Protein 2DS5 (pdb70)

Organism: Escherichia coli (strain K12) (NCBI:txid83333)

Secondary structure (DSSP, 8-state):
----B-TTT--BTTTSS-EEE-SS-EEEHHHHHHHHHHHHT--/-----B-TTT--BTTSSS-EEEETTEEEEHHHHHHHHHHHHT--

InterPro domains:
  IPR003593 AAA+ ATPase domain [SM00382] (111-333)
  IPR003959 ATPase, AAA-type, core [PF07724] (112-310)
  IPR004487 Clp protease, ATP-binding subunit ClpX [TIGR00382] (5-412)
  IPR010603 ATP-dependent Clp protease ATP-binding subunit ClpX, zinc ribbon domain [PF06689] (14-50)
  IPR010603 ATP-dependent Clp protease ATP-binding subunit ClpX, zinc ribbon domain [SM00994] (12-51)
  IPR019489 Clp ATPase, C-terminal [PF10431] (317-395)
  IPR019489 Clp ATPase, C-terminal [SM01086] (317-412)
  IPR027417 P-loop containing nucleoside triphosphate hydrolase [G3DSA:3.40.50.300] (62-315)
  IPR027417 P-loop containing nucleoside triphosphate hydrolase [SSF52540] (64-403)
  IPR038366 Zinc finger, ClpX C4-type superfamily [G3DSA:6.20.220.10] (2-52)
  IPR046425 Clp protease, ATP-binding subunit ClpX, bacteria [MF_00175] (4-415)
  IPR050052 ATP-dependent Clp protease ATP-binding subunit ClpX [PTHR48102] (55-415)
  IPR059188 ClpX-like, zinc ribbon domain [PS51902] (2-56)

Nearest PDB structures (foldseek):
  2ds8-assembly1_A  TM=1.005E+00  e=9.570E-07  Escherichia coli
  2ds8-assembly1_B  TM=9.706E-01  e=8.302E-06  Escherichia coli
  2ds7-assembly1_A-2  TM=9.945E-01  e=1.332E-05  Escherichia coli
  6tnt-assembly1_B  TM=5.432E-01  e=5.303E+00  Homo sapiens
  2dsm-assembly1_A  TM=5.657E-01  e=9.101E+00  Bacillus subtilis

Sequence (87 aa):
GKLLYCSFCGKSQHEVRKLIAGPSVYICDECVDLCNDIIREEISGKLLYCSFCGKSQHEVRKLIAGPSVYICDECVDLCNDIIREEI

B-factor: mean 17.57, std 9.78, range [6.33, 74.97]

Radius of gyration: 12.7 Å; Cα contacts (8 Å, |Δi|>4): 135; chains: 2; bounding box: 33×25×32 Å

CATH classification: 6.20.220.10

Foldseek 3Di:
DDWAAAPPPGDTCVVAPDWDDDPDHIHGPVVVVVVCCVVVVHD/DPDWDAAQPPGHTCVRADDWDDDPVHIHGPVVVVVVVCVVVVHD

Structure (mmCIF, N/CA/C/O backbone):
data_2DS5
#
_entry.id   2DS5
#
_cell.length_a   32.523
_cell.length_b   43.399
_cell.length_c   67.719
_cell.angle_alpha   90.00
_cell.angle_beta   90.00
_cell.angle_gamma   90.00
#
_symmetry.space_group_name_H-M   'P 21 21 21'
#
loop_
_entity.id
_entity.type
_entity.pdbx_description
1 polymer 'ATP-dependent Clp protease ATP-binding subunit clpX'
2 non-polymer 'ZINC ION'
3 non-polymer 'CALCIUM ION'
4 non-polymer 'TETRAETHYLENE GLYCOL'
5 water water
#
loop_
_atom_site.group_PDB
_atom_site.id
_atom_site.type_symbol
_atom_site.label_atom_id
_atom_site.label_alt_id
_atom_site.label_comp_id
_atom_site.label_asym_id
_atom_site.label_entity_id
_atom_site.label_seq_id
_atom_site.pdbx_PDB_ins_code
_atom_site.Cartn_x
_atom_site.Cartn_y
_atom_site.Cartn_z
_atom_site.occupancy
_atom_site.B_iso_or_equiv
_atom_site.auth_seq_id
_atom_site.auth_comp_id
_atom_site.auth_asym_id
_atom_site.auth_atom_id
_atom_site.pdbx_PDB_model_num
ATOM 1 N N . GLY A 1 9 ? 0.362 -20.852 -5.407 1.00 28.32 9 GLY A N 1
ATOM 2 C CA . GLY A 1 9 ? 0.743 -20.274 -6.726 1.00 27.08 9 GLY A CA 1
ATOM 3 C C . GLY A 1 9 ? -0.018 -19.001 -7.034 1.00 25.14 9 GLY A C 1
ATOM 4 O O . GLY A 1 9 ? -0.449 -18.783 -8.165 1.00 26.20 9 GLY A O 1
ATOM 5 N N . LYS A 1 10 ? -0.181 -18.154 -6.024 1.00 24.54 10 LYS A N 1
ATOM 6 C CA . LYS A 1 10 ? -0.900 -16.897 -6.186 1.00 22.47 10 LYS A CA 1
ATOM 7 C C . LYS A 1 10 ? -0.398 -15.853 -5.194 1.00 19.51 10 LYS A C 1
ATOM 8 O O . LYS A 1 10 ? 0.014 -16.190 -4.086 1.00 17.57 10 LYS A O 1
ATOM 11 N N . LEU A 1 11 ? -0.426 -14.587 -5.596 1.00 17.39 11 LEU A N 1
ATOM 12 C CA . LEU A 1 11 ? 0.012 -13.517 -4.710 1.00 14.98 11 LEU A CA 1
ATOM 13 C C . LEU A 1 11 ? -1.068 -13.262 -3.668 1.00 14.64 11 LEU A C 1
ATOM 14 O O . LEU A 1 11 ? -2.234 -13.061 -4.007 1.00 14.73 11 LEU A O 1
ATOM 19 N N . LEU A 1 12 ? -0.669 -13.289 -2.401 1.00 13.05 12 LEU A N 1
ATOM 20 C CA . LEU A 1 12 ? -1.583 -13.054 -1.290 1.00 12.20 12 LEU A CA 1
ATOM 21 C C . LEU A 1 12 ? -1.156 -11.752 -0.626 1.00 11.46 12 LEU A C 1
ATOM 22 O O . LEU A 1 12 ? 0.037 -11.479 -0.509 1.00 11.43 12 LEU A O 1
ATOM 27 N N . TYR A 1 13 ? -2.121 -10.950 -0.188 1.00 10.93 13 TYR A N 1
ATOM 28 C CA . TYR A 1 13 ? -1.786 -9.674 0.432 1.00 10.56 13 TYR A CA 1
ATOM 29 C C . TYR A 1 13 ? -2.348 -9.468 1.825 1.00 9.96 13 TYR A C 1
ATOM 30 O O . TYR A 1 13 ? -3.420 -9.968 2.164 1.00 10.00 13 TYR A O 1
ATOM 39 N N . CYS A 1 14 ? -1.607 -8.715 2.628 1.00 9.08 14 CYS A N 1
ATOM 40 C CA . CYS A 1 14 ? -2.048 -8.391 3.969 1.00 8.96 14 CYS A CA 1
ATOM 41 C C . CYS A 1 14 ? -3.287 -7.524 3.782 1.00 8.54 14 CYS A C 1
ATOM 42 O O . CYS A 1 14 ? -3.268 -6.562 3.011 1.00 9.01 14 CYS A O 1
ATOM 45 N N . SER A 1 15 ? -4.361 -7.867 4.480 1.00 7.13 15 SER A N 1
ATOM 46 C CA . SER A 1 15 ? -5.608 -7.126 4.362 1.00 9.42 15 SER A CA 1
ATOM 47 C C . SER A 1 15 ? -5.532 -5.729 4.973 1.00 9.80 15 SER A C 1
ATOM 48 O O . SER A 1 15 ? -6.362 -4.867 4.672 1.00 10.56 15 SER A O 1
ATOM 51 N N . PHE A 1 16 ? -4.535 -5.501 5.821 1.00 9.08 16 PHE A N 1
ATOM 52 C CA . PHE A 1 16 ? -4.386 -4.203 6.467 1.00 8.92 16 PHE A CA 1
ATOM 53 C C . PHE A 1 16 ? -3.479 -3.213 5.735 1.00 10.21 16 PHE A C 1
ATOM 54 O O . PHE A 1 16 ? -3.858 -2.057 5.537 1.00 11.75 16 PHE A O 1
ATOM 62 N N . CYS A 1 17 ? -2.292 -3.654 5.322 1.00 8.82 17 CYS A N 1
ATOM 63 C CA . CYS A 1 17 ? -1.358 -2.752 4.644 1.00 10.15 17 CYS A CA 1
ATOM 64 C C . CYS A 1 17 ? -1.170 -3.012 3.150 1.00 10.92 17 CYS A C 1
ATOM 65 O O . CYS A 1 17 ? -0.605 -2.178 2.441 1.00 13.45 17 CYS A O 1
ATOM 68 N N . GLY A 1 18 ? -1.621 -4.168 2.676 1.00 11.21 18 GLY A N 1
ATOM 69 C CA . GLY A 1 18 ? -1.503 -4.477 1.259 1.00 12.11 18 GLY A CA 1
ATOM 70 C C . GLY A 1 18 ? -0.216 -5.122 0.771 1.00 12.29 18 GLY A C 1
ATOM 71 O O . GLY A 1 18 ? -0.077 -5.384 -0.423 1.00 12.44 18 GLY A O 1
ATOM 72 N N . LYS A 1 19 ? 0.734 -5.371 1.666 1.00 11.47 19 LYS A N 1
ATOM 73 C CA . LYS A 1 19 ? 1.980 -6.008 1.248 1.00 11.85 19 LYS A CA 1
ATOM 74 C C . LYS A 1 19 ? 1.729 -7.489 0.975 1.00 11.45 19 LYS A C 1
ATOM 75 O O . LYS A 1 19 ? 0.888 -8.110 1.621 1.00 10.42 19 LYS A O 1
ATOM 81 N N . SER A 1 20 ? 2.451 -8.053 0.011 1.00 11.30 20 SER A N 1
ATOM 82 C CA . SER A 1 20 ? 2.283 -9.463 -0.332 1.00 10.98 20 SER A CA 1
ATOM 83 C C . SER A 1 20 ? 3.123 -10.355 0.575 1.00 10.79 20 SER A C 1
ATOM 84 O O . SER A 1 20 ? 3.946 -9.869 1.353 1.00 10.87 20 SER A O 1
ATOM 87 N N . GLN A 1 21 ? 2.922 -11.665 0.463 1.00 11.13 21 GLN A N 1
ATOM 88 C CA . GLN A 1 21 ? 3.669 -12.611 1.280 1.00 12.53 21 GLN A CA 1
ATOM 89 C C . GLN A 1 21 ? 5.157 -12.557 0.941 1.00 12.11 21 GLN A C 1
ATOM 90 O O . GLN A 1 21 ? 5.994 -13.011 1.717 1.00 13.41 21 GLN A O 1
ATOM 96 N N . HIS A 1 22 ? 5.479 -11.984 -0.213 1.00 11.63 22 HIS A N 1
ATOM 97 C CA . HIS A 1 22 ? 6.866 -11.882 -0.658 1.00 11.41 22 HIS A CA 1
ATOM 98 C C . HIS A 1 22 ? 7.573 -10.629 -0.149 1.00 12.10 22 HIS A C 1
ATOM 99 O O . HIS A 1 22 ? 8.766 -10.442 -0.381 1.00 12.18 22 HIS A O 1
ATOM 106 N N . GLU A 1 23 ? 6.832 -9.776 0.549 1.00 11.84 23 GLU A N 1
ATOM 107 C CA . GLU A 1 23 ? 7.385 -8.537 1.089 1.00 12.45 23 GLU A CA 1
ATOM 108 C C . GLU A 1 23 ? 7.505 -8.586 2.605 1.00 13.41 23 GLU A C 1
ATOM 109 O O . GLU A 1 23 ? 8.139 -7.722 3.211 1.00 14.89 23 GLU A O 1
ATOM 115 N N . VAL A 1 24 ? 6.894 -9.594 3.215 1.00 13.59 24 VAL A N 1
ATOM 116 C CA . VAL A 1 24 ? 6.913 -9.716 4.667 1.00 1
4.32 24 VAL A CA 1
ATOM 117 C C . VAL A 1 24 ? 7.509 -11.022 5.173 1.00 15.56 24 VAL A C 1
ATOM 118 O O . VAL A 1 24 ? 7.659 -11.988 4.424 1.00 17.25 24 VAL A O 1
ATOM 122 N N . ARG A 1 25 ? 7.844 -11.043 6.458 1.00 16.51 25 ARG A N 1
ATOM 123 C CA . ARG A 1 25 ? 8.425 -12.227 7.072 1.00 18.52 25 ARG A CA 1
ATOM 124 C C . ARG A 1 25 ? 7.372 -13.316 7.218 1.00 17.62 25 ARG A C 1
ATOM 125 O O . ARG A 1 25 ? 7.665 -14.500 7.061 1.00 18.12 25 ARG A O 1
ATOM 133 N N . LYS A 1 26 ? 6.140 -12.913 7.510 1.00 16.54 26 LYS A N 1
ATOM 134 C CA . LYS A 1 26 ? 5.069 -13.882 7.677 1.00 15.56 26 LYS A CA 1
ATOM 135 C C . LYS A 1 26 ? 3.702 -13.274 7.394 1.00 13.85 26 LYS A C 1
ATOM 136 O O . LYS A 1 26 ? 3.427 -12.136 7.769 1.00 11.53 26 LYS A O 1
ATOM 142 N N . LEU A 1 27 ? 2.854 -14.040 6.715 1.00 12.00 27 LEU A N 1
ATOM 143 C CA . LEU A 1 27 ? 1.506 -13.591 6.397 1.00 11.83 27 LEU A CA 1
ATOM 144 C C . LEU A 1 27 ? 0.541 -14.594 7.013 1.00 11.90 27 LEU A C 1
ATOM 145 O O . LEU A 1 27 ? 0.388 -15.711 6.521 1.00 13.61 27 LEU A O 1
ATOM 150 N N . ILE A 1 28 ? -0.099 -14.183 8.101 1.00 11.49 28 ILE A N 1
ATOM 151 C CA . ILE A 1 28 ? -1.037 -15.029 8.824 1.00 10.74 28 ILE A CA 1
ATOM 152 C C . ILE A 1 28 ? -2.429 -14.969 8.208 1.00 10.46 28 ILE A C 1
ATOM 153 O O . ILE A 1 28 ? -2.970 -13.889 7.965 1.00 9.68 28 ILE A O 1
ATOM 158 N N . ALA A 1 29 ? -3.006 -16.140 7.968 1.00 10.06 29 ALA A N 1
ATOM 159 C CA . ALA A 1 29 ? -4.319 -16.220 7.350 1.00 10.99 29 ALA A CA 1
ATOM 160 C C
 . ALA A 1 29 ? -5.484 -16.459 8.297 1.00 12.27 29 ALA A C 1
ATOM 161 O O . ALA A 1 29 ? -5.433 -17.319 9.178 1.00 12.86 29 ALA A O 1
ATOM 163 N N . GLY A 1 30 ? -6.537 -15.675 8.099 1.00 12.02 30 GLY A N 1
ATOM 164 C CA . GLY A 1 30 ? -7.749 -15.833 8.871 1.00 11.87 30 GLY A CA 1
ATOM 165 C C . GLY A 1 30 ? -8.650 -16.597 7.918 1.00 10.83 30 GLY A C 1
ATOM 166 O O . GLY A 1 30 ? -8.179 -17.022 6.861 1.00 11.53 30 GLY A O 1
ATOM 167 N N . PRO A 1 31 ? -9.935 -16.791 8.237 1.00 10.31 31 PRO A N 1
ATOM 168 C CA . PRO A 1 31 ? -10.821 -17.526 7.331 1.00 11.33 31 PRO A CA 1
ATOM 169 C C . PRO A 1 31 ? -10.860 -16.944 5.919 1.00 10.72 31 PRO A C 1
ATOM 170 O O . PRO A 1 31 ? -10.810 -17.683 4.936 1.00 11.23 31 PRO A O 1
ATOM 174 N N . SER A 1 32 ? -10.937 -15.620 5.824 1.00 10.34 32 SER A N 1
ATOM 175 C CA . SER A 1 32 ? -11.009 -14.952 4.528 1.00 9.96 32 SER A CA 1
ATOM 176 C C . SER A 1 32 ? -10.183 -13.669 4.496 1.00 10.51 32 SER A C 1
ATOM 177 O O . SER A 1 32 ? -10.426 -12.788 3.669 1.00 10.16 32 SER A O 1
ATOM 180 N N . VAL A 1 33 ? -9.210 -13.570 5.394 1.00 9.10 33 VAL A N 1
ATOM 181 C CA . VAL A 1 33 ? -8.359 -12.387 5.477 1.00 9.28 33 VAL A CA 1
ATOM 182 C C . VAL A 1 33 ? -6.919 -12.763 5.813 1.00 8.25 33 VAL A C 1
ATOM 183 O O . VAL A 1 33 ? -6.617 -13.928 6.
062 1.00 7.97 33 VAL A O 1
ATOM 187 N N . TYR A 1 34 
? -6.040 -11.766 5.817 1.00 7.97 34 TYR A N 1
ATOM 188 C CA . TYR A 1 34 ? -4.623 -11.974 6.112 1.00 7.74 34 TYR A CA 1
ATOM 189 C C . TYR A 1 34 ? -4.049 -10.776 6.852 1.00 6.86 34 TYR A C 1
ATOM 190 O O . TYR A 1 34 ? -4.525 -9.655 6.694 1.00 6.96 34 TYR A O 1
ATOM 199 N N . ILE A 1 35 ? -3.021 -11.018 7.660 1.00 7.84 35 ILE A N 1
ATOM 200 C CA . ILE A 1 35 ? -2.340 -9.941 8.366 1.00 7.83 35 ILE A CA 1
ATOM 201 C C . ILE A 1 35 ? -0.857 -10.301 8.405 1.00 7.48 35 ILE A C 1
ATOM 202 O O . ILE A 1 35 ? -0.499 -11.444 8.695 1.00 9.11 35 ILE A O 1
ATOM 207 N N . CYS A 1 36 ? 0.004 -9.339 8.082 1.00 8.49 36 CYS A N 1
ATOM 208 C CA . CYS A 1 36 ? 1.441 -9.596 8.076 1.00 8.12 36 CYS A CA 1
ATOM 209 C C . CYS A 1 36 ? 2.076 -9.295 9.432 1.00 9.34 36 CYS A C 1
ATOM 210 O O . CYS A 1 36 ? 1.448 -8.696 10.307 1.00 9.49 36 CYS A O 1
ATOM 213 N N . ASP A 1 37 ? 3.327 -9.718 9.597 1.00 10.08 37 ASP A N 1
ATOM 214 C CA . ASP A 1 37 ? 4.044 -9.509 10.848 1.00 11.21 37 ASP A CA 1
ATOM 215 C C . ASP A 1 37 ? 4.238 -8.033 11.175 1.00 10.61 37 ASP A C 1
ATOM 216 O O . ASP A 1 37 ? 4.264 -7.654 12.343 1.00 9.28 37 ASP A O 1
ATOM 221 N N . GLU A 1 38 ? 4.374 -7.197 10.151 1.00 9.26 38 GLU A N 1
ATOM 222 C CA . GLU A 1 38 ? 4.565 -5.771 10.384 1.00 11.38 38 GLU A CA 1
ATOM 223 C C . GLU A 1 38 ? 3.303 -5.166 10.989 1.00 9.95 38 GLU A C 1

....

◆ AIM OF THE TASK:
Filter the listing above by the word "Escherichia"; copy each line that passes.

◆ EXERCISE ANSWER:
Organism: Escherichia coli (strain K12) (NCBI:txid83333)
  2ds8-assembly1_A  TM=1.005E+00  e=9.570E-07  Escherichia coli
  2ds8-assembly1_B  TM=9.706E-01  e=8.302E-06  Escherichia coli
  2ds7-assembly1_A-2  TM=9.945E-01  e=1.332E-05  Escherichia coli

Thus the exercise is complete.